_Exercise requirements:_ Somewhere below is a line with "ATOM 36 C CA" and, later, a line with "ATOM 39 N N"; repeat those two lines and all the lines between them, exactly as they are.

[Saved entries]
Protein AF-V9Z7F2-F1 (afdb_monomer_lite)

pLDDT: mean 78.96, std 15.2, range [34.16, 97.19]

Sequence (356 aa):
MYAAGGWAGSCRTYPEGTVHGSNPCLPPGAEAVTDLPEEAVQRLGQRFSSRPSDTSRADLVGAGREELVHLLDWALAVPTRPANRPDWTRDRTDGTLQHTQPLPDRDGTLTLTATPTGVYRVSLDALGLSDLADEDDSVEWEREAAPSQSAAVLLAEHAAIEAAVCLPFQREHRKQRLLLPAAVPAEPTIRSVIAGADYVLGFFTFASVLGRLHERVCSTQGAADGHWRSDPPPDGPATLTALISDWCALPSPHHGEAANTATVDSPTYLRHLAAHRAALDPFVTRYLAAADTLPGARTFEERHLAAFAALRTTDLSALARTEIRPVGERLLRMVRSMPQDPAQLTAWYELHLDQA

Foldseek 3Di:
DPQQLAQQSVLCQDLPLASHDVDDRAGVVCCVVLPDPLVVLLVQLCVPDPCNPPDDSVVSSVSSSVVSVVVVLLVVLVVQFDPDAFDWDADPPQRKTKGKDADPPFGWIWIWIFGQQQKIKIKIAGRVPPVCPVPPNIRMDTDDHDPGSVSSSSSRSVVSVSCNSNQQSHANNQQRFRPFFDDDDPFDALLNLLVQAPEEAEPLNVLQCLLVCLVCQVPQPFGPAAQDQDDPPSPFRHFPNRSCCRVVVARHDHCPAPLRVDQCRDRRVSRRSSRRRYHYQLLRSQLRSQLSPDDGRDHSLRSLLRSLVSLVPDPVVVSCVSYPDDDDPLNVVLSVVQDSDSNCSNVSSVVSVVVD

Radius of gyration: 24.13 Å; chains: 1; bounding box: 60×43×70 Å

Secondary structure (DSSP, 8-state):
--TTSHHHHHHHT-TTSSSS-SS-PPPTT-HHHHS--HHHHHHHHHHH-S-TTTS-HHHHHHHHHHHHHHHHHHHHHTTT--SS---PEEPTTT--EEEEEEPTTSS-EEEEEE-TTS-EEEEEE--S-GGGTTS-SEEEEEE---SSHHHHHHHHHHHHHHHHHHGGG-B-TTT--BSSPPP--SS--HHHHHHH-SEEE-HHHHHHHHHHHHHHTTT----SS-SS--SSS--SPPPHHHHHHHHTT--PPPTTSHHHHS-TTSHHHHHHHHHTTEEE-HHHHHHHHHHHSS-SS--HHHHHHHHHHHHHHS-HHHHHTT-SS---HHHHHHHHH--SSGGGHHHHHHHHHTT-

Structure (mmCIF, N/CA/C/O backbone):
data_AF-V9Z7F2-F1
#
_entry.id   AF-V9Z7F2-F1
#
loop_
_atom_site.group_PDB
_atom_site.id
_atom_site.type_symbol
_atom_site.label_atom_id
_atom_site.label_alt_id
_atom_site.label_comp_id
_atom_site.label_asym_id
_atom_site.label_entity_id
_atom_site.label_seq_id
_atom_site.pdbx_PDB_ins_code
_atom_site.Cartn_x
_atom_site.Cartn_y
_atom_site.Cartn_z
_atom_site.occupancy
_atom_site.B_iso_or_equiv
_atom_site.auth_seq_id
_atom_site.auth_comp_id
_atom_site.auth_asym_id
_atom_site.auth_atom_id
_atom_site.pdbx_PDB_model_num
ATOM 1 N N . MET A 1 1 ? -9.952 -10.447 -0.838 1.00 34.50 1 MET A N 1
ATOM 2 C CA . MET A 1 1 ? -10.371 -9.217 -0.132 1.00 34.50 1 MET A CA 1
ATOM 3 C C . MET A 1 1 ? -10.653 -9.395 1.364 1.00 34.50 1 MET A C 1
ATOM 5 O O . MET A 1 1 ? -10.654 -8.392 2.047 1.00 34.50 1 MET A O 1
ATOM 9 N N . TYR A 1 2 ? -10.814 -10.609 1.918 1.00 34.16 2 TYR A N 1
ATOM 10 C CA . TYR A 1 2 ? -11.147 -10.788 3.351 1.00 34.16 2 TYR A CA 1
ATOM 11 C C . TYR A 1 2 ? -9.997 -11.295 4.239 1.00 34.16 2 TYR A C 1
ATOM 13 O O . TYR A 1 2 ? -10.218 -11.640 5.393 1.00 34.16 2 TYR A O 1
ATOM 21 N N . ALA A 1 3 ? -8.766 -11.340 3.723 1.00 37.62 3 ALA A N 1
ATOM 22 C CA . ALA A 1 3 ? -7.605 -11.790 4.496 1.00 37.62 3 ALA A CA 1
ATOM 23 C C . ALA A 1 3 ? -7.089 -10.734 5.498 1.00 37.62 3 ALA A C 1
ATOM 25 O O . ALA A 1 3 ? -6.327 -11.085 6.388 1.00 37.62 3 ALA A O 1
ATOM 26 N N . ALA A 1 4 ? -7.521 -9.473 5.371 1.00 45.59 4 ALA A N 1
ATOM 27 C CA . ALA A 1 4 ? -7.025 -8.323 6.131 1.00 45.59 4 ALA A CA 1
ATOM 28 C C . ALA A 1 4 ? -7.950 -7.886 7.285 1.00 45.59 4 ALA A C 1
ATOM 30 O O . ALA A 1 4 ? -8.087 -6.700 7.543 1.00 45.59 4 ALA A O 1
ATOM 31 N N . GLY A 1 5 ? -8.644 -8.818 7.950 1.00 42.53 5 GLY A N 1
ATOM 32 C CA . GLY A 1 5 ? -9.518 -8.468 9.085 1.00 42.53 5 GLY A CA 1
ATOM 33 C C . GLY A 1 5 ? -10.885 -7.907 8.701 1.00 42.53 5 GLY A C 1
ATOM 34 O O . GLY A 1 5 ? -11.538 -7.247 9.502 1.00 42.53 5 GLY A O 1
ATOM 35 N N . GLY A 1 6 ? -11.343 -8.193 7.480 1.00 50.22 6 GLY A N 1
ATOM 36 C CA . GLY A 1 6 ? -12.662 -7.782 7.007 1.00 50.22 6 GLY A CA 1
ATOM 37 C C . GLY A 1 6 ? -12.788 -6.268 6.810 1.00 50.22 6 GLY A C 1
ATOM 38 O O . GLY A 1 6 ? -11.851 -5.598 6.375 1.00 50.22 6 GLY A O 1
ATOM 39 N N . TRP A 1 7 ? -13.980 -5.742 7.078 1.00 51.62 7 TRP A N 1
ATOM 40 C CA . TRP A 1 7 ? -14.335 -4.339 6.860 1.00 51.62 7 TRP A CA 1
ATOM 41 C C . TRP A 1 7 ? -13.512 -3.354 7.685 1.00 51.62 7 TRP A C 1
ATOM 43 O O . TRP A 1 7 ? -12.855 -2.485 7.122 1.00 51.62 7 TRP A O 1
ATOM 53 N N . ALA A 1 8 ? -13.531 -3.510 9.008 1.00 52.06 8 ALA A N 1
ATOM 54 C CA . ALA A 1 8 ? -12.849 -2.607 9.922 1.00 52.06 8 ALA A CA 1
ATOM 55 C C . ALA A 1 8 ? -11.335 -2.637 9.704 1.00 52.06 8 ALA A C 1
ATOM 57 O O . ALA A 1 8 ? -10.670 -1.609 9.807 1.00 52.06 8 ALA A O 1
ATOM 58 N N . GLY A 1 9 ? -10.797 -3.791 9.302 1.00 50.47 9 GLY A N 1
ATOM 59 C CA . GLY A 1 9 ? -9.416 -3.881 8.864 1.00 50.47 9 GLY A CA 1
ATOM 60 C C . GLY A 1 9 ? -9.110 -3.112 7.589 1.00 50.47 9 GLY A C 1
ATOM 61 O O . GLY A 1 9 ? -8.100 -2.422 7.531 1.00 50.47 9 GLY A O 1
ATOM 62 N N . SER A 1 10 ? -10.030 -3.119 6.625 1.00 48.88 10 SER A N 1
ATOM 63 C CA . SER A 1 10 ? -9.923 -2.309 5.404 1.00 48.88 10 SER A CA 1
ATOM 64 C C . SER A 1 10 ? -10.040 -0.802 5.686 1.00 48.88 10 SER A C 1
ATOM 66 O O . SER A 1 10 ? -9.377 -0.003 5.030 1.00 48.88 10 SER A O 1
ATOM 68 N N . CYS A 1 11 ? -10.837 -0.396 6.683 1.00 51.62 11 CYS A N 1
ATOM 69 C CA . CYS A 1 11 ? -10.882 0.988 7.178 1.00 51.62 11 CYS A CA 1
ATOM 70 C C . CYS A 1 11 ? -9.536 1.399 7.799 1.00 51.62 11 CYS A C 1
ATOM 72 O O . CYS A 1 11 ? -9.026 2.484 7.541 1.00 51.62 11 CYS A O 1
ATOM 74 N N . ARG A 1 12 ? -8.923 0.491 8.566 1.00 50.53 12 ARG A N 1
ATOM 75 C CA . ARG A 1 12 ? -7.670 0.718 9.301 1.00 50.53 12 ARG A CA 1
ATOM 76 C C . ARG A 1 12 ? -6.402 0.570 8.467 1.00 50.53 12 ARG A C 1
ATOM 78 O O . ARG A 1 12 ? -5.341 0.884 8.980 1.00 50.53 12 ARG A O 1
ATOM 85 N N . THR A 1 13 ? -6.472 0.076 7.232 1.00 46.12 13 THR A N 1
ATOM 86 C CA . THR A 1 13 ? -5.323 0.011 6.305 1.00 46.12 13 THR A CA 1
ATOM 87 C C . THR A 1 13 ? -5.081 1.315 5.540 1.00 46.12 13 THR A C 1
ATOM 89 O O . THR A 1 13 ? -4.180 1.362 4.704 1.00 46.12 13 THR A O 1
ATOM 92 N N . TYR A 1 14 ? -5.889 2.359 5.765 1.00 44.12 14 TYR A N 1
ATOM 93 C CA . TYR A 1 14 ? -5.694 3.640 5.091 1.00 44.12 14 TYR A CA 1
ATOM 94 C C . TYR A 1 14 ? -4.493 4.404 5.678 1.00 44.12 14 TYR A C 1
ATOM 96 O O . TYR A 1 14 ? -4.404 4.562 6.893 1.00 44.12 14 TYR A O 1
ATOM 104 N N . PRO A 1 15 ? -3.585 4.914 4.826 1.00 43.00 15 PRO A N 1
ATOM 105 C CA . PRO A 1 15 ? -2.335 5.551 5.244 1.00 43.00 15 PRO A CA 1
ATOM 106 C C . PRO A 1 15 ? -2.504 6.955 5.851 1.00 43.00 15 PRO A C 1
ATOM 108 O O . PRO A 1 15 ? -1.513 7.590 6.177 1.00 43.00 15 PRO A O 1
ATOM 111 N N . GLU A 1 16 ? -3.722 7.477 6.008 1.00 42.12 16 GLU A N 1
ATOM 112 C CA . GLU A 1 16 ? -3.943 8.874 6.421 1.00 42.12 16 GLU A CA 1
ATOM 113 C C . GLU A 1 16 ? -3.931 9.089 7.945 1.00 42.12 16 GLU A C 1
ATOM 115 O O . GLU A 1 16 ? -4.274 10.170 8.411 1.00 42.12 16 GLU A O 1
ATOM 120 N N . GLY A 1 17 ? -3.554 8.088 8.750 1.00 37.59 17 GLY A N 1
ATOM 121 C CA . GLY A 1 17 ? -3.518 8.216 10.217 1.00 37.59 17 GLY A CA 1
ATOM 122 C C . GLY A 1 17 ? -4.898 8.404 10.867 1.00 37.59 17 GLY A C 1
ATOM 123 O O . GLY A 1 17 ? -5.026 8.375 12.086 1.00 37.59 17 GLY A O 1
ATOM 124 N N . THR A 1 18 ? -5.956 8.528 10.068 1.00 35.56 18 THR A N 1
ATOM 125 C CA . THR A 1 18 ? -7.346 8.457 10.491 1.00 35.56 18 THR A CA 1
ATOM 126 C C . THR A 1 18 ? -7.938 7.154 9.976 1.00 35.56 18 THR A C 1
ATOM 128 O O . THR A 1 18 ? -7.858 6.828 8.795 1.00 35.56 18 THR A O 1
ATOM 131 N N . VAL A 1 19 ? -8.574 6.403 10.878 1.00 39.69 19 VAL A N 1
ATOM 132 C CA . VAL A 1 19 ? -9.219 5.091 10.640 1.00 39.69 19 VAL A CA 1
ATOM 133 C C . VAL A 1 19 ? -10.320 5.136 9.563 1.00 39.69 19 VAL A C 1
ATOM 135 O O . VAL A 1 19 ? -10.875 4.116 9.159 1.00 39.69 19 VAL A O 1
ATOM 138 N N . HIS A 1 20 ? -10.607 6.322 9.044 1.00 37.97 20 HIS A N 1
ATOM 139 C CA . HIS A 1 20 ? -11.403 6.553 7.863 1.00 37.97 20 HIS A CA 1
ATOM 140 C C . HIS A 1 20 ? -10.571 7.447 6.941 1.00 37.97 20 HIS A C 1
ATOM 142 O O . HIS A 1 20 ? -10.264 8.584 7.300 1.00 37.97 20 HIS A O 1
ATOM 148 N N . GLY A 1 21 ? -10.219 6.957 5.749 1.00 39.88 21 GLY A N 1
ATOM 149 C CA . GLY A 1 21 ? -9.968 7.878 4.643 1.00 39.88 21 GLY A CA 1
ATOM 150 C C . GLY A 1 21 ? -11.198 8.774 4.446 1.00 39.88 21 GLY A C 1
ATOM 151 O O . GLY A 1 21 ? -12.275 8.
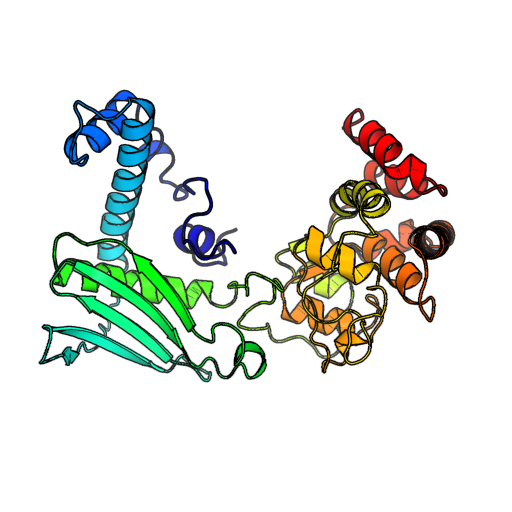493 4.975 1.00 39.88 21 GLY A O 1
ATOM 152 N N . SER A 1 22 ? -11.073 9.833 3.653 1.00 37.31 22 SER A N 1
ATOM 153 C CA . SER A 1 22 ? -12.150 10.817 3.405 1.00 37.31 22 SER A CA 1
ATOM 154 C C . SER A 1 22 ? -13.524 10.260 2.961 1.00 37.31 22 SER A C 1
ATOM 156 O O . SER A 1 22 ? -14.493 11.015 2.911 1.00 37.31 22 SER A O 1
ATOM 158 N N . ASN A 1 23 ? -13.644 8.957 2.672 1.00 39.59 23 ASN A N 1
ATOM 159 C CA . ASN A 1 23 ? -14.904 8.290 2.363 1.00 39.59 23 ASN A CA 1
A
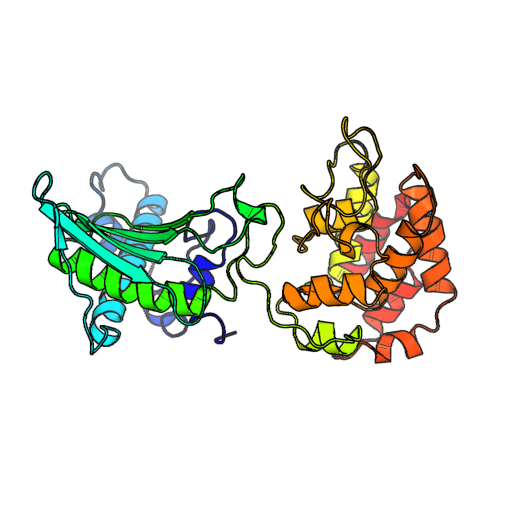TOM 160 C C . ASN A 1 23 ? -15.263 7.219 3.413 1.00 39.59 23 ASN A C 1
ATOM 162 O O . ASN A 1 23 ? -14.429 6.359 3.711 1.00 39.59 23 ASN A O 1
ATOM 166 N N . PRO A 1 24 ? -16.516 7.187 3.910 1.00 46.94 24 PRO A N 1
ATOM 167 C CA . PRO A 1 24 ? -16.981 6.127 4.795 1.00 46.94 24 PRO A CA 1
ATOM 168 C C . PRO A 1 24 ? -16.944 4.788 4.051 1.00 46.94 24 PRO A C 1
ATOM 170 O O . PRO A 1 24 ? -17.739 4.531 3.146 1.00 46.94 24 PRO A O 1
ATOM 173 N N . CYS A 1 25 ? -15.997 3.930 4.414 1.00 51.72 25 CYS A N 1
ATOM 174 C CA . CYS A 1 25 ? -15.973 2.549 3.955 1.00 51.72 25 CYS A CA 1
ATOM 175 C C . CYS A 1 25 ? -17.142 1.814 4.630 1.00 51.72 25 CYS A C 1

_Answer to this task:_
ATOM 36 C CA . GLY A 1 6 ? -12.662 -7.782 7.007 1.00 50.22 6 GLY A CA 1
ATOM 37 C C . GLY A 1 6 ? -12.788 -6.268 6.810 1.00 50.22 6 GLY A C 1
ATOM 38 O O . GLY A 1 6 ? -11.851 -5.598 6.375 1.00 50.22 6 GLY A O 1
ATOM 39 N N . TRP A 1 7 ? -13.980 -5.742 7.078 1.00 51.62 7 TRP A N 1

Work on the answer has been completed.